───── Source information

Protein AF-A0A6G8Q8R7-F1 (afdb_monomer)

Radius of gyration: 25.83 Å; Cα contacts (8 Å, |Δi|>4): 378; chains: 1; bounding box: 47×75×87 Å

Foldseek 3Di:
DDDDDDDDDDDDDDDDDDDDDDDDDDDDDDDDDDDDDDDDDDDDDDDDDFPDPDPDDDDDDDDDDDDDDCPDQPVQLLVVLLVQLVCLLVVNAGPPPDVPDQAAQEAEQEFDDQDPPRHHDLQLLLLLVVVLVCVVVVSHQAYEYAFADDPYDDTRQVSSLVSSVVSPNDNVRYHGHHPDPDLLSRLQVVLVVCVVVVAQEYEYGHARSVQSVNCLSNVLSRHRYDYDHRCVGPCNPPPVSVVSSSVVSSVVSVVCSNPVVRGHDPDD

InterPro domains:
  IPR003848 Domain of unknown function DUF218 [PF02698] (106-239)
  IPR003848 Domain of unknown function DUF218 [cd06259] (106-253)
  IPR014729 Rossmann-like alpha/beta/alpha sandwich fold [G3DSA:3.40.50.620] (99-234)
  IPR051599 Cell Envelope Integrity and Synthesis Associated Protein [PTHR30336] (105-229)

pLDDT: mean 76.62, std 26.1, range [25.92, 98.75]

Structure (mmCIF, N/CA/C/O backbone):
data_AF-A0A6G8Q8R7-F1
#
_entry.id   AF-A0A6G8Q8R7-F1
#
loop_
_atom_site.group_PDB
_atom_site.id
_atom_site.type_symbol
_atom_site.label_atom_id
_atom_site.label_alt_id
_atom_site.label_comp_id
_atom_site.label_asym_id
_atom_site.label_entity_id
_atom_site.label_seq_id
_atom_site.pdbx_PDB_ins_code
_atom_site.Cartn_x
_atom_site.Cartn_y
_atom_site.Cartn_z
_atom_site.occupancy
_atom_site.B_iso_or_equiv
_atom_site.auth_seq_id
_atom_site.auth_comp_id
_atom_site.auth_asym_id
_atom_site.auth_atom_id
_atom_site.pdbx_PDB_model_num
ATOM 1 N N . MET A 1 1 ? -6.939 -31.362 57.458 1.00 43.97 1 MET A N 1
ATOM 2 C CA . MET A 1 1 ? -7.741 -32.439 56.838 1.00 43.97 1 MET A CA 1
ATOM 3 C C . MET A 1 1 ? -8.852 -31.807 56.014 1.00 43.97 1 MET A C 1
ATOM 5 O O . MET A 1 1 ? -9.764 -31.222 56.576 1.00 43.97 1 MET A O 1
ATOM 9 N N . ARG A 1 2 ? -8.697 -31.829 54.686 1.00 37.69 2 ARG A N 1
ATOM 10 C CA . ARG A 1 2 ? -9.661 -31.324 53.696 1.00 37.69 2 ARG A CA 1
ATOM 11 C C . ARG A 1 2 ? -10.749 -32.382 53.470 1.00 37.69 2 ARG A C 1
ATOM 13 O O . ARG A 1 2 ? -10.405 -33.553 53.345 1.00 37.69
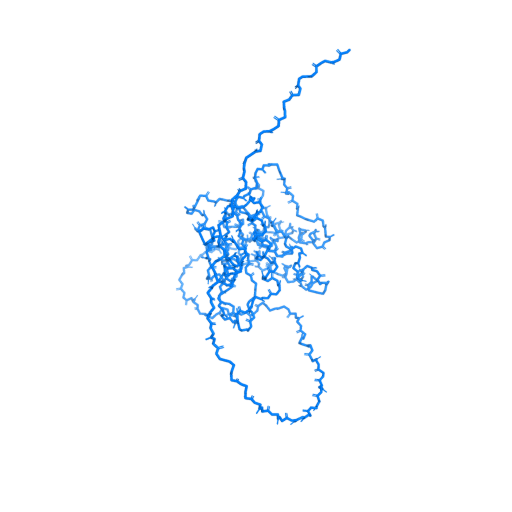 2 ARG A O 1
ATOM 20 N N . ARG A 1 3 ? -12.019 -31.983 53.358 1.00 43.38 3 ARG A N 1
ATOM 21 C CA . ARG A 1 3 ? -13.065 -32.779 52.695 1.00 43.38 3 ARG A CA 1
ATOM 22 C C . ARG A 1 3 ? -13.638 -31.957 51.546 1.00 43.38 3 ARG A C 1
ATOM 24 O O . ARG A 1 3 ? -14.248 -30.918 51.762 1.00 43.38 3 ARG A O 1
ATOM 31 N N . VAL A 1 4 ? -13.353 -32.430 50.342 1.00 49.56 4 VAL A N 1
ATOM 32 C CA . VAL A 1 4 ? -13.957 -32.033 49.069 1.00 49.56 4 VAL A CA 1
ATOM 33 C C . VAL A 1 4 ? -15.127 -32.992 48.828 1.00 49.56 4 VAL A C 1
ATOM 35 O O . VAL A 1 4 ? -14.943 -34.184 49.081 1.00 49.56 4 VAL A O 1
ATOM 38 N N . PRO A 1 5 ? -16.293 -32.547 48.340 1.00 56.31 5 PRO A N 1
ATOM 39 C CA . PRO A 1 5 ? -17.247 -33.445 47.708 1.00 56.31 5 PRO A CA 1
ATOM 40 C C . PRO A 1 5 ? -16.988 -33.499 46.198 1.00 56.31 5 PRO A C 1
ATOM 42 O O . PRO A 1 5 ? -17.049 -32.487 45.502 1.00 56.31 5 PRO A O 1
ATOM 45 N N . GLU A 1 6 ? -16.690 -34.704 45.721 1.00 39.25 6 GLU A N 1
ATOM 46 C CA . GLU A 1 6 ? -16.721 -35.103 44.316 1.00 39.25 6 GLU A CA 1
ATOM 47 C C . GLU A 1 6 ? -18.162 -35.090 43.790 1.00 39.25 6 GLU A C 1
ATOM 49 O O . GLU A 1 6 ? -19.072 -35.604 44.441 1.00 39.25 6 GLU A O 1
ATOM 54 N N . ILE A 1 7 ? -18.363 -34.570 42.578 1.00 47.28 7 ILE A N 1
ATOM 55 C CA . ILE A 1 7 ? -19.547 -34.866 41.767 1.00 47.28 7 ILE A CA 1
ATOM 56 C C . ILE A 1 7 ? -19.047 -35.215 40.362 1.00 47.28 7 ILE A C 1
ATOM 58 O O . ILE A 1 7 ? -18.476 -34.381 39.661 1.00 47.28 7 ILE A O 1
ATOM 62 N N . HIS A 1 8 ? -19.217 -36.486 39.995 1.00 43.44 8 HIS A N 1
ATOM 63 C CA . HIS A 1 8 ? -18.888 -37.060 38.688 1.00 43.44 8 HIS A CA 1
ATOM 64 C C . HIS A 1 8 ? -19.925 -36.651 37.608 1.00 43.44 8 HIS A C 1
ATOM 66 O O . HIS A 1 8 ? -21.044 -36.254 37.940 1.00 43.44 8 HIS A O 1
ATOM 72 N N . PRO A 1 9 ? -19.580 -36.763 36.308 1.00 44.16 9 PRO A N 1
ATOM 73 C CA . PRO A 1 9 ? -20.293 -36.178 35.182 1.00 44.16 9 PRO A CA 1
ATOM 74 C C . PRO A 1 9 ? -21.366 -37.116 34.610 1.00 44.16 9 PRO A C 1
ATOM 76 O O . PRO A 1 9 ? -21.192 -38.334 34.546 1.00 44.16 9 PRO A O 1
ATOM 79 N N . ALA A 1 10 ? -22.456 -36.537 34.106 1.00 39.41 10 ALA A N 1
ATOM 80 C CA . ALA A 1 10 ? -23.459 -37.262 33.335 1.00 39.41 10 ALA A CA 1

──────────

**Directions for this task:** Your reply is to repeat, unchanged, the lines above running from the one with "ATOM 45 N N" up to and including the one with "ATOM 47 C C".

**Exercise response:**
ATOM 45 N N . GLU A 1 6 ? -16.690 -34.704 45.721 1.00 39.25 6 GLU A N 1
ATOM 46 C CA . GLU A 1 6 ? -16.721 -35.103 44.316 1.00 39.25 6 GLU A CA 1
ATOM 47 C C . GLU A 1 6 ? -18.162 -35.090 43.790 1.00 39.25 6 GLU A C 1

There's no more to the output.